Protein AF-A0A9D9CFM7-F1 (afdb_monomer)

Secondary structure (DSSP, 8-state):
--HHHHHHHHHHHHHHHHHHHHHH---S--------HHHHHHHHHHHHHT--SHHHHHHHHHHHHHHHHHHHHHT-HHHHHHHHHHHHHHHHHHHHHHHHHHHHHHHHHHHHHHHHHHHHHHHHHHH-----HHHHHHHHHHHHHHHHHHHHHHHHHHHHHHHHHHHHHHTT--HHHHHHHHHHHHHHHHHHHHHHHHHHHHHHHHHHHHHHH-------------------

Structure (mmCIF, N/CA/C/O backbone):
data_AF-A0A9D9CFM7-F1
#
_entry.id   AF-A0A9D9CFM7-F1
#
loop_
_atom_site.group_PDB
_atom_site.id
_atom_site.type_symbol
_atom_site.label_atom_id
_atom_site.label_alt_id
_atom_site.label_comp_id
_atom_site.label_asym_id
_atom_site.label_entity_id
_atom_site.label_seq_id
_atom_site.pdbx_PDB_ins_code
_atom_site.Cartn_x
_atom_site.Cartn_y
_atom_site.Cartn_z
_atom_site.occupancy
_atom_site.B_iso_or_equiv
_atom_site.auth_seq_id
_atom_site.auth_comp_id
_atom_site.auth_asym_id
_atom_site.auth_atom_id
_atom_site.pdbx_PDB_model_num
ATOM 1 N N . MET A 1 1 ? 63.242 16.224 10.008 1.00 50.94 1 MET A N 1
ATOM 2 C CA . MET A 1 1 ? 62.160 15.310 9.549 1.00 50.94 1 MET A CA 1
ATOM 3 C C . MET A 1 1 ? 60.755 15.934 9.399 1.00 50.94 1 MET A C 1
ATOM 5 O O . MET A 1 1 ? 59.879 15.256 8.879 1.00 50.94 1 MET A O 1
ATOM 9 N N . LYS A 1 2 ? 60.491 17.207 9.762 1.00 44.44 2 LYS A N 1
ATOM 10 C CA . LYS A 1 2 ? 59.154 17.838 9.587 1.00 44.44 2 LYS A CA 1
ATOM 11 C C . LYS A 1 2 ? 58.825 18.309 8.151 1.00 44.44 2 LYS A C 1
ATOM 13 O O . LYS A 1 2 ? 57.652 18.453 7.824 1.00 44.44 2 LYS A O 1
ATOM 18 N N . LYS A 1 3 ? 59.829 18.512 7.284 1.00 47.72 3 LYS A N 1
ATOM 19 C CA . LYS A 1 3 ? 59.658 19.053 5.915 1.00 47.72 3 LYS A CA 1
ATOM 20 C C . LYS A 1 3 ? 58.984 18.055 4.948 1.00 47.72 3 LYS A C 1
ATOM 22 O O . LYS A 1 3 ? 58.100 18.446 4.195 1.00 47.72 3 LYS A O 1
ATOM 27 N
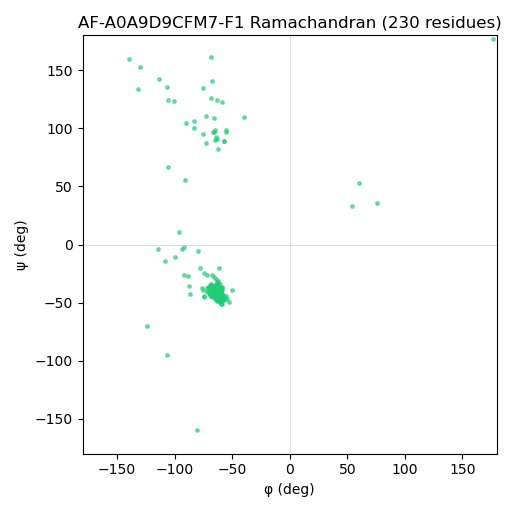 N . ASN A 1 4 ? 59.282 16.757 5.084 1.00 56.03 4 ASN A N 1
ATOM 28 C CA . ASN A 1 4 ? 58.716 15.693 4.237 1.00 56.03 4 ASN A CA 1
ATOM 29 C C . ASN A 1 4 ? 57.231 15.391 4.498 1.00 56.03 4 ASN A C 1
ATOM 31 O O . ASN A 1 4 ? 56.542 14.933 3.593 1.00 56.03 4 ASN A O 1
ATOM 35 N N . ARG A 1 5 ? 56.707 15.640 5.707 1.00 55.78 5 ARG A N 1
ATOM 36 C CA . ARG A 1 5 ? 55.278 15.404 5.997 1.00 55.78 5 ARG A CA 1
ATOM 37 C C . ARG A 1 5 ? 54.379 16.485 5.394 1.00 55.78 5 ARG A C 1
ATOM 39 O O . ARG A 1 5 ? 53.323 16.157 4.870 1.00 55.78 5 ARG A O 1
ATOM 46 N N . LYS A 1 6 ? 54.825 17.748 5.395 1.00 56.66 6 LYS A N 1
ATOM 47 C CA . LYS A 1 6 ? 54.082 18.853 4.766 1.00 56.66 6 LYS A CA 1
ATOM 48 C C . LYS A 1 6 ? 54.034 18.718 3.241 1.00 56.66 6 LYS A C 1
ATOM 50 O O . LYS A 1 6 ? 52.978 18.928 2.665 1.00 56.66 6 LYS A O 1
ATOM 55 N N . GLN A 1 7 ? 55.126 18.289 2.602 1.00 57.91 7 GLN A N 1
ATOM 56 C CA . GLN A 1 7 ? 55.129 18.025 1.156 1.00 57.91 7 GLN A CA 1
ATOM 57 C C . GLN A 1 7 ? 54.204 16.869 0.763 1.00 57.91 7 GLN A C 1
ATOM 59 O O . GLN A 1 7 ? 53.484 16.994 -0.218 1.00 57.91 7 GLN A O 1
ATOM 64 N N . LYS A 1 8 ? 54.160 15.782 1.546 1.00 58.94 8 LYS A N 1
ATOM 65 C CA . LYS A 1 8 ? 53.235 14.665 1.289 1.00 58.94 8 LYS A CA 1
ATOM 66 C C . LYS A 1 8 ? 51.768 15.056 1.474 1.00 58.94 8 LYS A C 1
ATOM 68 O O . LYS A 1 8 ? 50.938 14.635 0.681 1.00 58.94 8 LYS A O 1
ATOM 73 N N . ALA A 1 9 ? 51.461 15.882 2.476 1.00 61.50 9 ALA A N 1
ATOM 74 C CA . ALA A 1 9 ? 50.105 16.379 2.696 1.00 61.50 9 ALA A CA 1
ATOM 75 C C . ALA A 1 9 ? 49.640 17.298 1.556 1.00 61.50 9 ALA A C 1
ATOM 77 O O . ALA A 1 9 ? 48.523 17.139 1.090 1.00 61.50 9 ALA A O 1
ATOM 78 N N . ILE A 1 10 ? 50.515 18.188 1.070 1.00 64.50 10 ILE A N 1
ATOM 79 C CA . ILE A 1 10 ? 50.225 19.071 -0.072 1.00 64.50 10 ILE A CA 1
ATOM 80 C C . ILE A 1 10 ? 50.066 18.262 -1.366 1.00 64.50 10 ILE A C 1
ATOM 82 O O . ILE A 1 10 ? 49.167 18.541 -2.150 1.00 64.50 10 ILE A O 1
ATOM 86 N N . LEU A 1 11 ? 50.889 17.229 -1.584 1.00 58.22 11 LEU A N 1
ATOM 87 C CA . LEU A 1 11 ? 50.730 16.346 -2.743 1.00 58.22 11 LEU A CA 1
ATOM 88 C C . LEU A 1 11 ? 49.401 15.583 -2.694 1.00 58.22 11 LEU A C 1
ATOM 90 O O . LEU A 1 11 ? 48.742 15.458 -3.718 1.00 58.22 11 LEU A O 1
ATOM 94 N N . ALA A 1 12 ? 48.998 15.105 -1.512 1.00 62.53 12 A
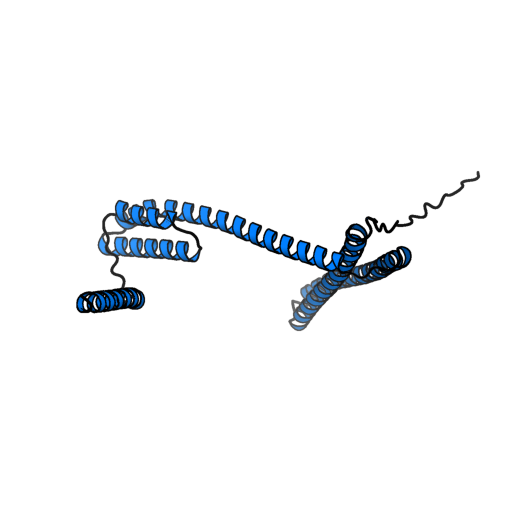LA A N 1
ATOM 95 C CA . ALA A 1 12 ? 47.741 14.388 -1.327 1.00 62.53 12 ALA A CA 1
ATOM 96 C C . ALA A 1 12 ? 46.523 15.296 -1.545 1.00 62.53 12 ALA A C 1
ATOM 98 O O . ALA A 1 12 ? 45.587 14.875 -2.215 1.00 62.53 12 ALA A O 1
ATOM 99 N N . THR A 1 13 ? 46.547 16.545 -1.059 1.00 68.19 13 THR A N 1
ATOM 100 C CA . THR A 1 13 ? 45.465 17.503 -1.334 1.00 68.19 13 THR A CA 1
ATOM 101 C C . THR A 1 13 ? 45.427 17.950 -2.786 1.00 68.19 13 THR A C 1
ATOM 103 O O . THR A 1 13 ? 44.339 18.124 -3.315 1.00 68.19 13 THR A O 1
ATOM 106 N N . ILE A 1 14 ? 46.570 18.094 -3.463 1.00 66.25 14 ILE A N 1
ATOM 107 C CA . ILE A 1 14 ? 46.591 18.359 -4.911 1.00 66.25 14 ILE A CA 1
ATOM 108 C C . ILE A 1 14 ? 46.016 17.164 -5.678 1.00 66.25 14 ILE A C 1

========================================

▸ What you are asked to do: Copy the line containing "ATOM 95 C CA" exactly. Then copy every line after it through the end of the listing, and nothing more.

▸ Expected answer:
ATOM 95 C CA . ALA A 1 12 ? 47.741 14.388 -1.327 1.00 62.53 12 ALA A CA 1
ATOM 96 C C . ALA A 1 12 ? 46.523 15.296 -1.545 1.00 62.53 12 ALA A C 1
ATOM 98 O O . ALA A 1 12 ? 45.587 14.875 -2.215 1.00 62.53 12 ALA A O 1
ATOM 99 N N . THR A 1 13 ? 46.547 16.545 -1.059 1.00 68.19 13 THR A N 1
ATOM 100 C CA . THR A 1 13 ? 45.465 17.503 -1.334 1.00 68.19 13 THR A CA 1
ATOM 101 C C . THR A 1 13 ? 45.427 17.950 -2.786 1.00 68.19 13 THR A C 1
ATOM 103 O O . THR A 1 13 ? 44.339 18.124 -3.315 1.00 68.19 13 THR A O 1
ATOM 106 N N . ILE A 1 14 ? 46.570 18.094 -3.463 1.00 66.25 14 ILE A N 1
ATOM 107 C CA . ILE A 1 14 ? 46.591 18.359 -4.911 1.00 66.25 14 ILE A CA 1
ATOM 108 C C . ILE A 1 14 ? 46.016 17.164 -5.678 1.00 66.25 14 ILE A C 1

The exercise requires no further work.